* _Exercise aim_: All that is needed is the line containing "ATOM 179 C CA" together with each line after it, transcribed exactly to the end of the records.

* _Record excerpts_:
-*-*-
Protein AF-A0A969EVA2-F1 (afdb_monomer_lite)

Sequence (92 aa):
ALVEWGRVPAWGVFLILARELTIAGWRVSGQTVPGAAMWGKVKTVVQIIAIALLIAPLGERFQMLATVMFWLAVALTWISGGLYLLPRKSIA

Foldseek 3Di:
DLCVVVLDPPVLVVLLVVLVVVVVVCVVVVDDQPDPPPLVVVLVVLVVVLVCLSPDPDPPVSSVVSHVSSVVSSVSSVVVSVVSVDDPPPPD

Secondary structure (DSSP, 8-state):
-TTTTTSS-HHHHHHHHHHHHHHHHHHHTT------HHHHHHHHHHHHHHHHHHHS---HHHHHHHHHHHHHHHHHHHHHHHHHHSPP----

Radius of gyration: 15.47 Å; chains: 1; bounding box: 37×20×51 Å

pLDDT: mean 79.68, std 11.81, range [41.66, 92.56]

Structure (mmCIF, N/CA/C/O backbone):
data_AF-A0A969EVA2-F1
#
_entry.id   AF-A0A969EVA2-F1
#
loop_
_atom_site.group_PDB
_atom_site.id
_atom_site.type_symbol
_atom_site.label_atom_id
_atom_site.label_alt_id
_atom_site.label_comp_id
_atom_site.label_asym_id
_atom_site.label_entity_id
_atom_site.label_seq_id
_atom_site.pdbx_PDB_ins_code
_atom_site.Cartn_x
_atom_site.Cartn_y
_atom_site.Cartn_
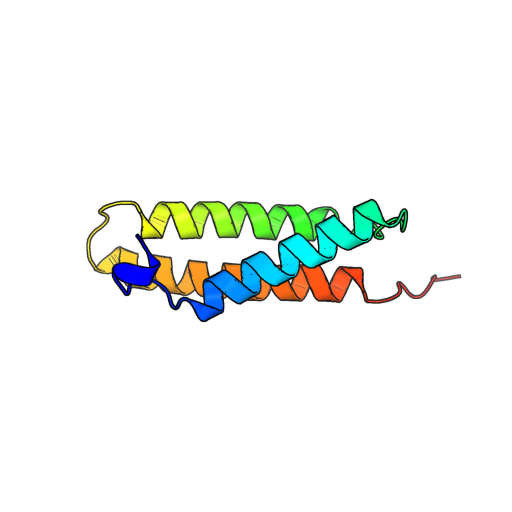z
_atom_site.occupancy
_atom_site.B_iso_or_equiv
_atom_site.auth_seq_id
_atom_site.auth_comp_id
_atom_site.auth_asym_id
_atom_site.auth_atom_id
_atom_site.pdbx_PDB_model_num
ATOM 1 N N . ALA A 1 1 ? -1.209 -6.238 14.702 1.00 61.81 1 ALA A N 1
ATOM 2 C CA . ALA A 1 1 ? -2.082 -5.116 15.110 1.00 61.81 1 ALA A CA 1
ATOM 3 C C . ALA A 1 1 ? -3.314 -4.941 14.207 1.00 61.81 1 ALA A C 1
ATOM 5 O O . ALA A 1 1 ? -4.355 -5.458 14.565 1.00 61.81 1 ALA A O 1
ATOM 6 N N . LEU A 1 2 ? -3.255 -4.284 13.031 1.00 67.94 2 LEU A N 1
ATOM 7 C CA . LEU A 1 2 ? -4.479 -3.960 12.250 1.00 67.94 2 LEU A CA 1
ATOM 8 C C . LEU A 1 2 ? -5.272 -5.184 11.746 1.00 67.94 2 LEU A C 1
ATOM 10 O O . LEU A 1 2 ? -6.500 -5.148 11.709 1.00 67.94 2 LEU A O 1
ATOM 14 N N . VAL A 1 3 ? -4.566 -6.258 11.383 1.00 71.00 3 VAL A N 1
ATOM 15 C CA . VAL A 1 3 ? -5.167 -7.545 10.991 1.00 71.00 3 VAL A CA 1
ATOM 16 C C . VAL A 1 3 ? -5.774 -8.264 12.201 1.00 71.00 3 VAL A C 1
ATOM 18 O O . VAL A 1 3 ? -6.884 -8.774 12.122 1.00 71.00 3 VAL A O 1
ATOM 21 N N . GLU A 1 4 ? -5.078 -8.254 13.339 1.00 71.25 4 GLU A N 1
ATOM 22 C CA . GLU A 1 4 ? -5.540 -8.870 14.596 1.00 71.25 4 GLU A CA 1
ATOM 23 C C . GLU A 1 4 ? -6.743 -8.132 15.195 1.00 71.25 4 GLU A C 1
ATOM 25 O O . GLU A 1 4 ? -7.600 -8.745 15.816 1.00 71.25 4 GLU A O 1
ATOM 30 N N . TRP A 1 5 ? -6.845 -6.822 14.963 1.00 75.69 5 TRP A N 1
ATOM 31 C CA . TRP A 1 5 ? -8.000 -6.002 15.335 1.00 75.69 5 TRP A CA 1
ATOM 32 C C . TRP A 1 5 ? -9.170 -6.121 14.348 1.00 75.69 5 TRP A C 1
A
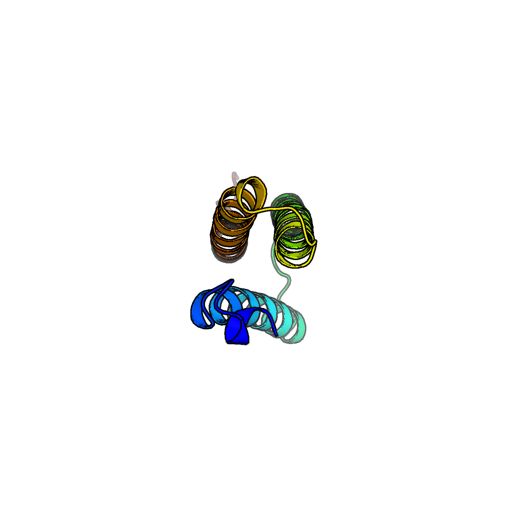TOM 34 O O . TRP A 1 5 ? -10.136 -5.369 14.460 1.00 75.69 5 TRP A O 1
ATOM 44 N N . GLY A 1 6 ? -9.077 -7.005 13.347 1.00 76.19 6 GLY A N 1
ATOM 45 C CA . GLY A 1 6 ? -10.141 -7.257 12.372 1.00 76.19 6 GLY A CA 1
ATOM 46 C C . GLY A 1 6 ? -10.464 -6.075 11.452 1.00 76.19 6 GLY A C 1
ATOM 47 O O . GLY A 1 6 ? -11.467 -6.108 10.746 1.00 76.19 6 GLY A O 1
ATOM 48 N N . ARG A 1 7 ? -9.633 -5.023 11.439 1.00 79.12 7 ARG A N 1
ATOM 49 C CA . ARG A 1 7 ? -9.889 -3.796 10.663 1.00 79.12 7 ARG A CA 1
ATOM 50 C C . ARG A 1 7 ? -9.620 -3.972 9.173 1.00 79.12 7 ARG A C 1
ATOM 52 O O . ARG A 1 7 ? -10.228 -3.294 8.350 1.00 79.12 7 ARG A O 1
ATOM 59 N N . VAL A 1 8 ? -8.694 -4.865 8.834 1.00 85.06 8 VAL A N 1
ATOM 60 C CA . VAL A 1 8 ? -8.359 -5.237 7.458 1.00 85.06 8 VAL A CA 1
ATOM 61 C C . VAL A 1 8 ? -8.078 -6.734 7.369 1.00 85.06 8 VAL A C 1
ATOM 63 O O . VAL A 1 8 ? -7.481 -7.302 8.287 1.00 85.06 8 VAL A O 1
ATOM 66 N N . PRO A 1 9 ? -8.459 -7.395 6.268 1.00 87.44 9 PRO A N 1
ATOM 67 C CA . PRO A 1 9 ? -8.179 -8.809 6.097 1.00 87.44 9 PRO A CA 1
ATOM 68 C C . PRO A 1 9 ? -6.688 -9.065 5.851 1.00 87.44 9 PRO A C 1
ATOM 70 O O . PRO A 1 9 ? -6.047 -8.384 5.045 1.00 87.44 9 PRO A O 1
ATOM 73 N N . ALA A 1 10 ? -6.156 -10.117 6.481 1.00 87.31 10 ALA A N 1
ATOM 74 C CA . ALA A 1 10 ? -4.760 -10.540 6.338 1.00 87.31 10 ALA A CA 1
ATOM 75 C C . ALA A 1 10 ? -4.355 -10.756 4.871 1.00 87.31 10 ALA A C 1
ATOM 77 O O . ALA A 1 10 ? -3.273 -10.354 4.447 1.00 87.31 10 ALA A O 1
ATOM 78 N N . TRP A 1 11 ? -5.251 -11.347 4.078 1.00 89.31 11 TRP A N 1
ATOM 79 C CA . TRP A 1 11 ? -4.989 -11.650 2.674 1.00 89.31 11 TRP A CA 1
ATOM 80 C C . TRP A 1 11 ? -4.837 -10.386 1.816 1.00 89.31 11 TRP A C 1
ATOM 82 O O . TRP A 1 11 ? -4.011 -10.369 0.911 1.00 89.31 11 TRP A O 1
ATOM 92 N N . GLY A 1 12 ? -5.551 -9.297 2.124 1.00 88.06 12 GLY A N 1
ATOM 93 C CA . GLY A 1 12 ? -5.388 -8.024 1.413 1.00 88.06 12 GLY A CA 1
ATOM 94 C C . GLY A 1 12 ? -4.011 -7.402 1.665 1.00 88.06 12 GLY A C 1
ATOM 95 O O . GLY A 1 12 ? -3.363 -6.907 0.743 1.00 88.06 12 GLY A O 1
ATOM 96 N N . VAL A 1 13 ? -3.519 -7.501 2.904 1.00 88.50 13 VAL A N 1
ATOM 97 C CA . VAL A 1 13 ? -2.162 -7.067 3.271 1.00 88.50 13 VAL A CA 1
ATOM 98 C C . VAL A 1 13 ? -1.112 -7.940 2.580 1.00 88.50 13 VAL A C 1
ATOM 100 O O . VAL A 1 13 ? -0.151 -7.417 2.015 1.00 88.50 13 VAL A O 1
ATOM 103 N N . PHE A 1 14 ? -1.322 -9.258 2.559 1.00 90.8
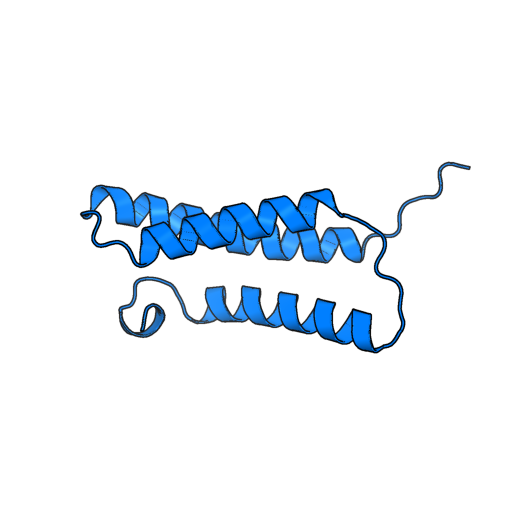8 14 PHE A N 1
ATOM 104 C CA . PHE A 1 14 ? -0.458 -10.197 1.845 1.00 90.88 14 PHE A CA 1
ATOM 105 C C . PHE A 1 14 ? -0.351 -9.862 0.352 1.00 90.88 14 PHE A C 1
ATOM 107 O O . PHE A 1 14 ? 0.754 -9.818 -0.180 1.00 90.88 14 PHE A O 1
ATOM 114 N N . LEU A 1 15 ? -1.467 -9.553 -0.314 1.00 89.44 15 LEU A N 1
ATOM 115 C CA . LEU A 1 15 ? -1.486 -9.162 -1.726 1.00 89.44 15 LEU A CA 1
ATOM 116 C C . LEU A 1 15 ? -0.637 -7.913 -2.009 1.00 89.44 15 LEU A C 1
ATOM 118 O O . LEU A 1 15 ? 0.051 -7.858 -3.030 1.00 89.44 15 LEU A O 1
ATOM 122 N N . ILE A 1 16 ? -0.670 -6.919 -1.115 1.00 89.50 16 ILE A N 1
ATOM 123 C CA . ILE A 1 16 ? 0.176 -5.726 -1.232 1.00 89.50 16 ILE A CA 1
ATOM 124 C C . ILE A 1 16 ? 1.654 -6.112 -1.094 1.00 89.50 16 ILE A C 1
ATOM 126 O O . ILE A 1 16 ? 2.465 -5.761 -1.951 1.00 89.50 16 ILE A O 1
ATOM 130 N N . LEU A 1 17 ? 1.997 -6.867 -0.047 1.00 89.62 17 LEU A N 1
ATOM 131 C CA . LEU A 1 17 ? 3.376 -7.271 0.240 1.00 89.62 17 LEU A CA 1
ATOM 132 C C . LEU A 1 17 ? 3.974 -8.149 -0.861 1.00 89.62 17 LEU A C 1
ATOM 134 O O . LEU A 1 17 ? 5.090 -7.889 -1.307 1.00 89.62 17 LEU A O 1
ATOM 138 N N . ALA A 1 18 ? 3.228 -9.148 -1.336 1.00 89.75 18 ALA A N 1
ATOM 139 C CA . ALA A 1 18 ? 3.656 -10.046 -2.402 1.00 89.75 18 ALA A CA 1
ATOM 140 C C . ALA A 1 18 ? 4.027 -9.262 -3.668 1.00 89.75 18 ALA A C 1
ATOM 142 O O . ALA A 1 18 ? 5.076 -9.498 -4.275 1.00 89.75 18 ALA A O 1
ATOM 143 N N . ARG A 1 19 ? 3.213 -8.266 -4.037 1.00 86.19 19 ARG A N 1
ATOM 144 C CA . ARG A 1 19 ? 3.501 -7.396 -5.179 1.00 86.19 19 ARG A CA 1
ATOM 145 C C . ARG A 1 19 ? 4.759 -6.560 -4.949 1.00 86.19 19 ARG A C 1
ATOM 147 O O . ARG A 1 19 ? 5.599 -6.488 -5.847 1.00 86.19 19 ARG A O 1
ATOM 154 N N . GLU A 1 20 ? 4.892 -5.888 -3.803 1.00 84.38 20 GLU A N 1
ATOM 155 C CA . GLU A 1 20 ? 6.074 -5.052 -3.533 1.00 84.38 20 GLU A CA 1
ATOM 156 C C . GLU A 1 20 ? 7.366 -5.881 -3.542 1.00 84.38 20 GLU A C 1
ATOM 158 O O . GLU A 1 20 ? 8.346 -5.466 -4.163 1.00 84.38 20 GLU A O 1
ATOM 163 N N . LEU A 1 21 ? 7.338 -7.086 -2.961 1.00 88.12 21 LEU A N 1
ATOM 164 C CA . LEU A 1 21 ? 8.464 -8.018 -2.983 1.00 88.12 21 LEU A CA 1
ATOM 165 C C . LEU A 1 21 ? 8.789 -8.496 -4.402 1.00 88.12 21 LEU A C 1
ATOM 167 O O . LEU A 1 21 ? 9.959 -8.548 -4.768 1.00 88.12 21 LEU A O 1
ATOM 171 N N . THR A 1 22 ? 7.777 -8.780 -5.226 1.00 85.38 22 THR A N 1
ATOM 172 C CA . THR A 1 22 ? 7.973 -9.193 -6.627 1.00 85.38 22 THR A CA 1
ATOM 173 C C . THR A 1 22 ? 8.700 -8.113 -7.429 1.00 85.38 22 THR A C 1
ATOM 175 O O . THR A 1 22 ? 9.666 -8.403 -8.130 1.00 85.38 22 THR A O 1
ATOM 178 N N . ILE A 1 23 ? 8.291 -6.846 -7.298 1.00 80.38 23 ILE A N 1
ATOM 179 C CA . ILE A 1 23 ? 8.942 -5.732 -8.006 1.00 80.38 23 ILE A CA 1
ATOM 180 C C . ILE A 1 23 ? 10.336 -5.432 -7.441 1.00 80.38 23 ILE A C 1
-*-*-
* _Reply_:
ATOM 179 C CA . ILE A 1 23 ? 8.942 -5.732 -8.006 1.00 80.38 23 ILE A CA 1
ATOM 180 C C . ILE A 1 23 ? 10.336 -5.432 -7.441 1.00 80.38 23 ILE A C 1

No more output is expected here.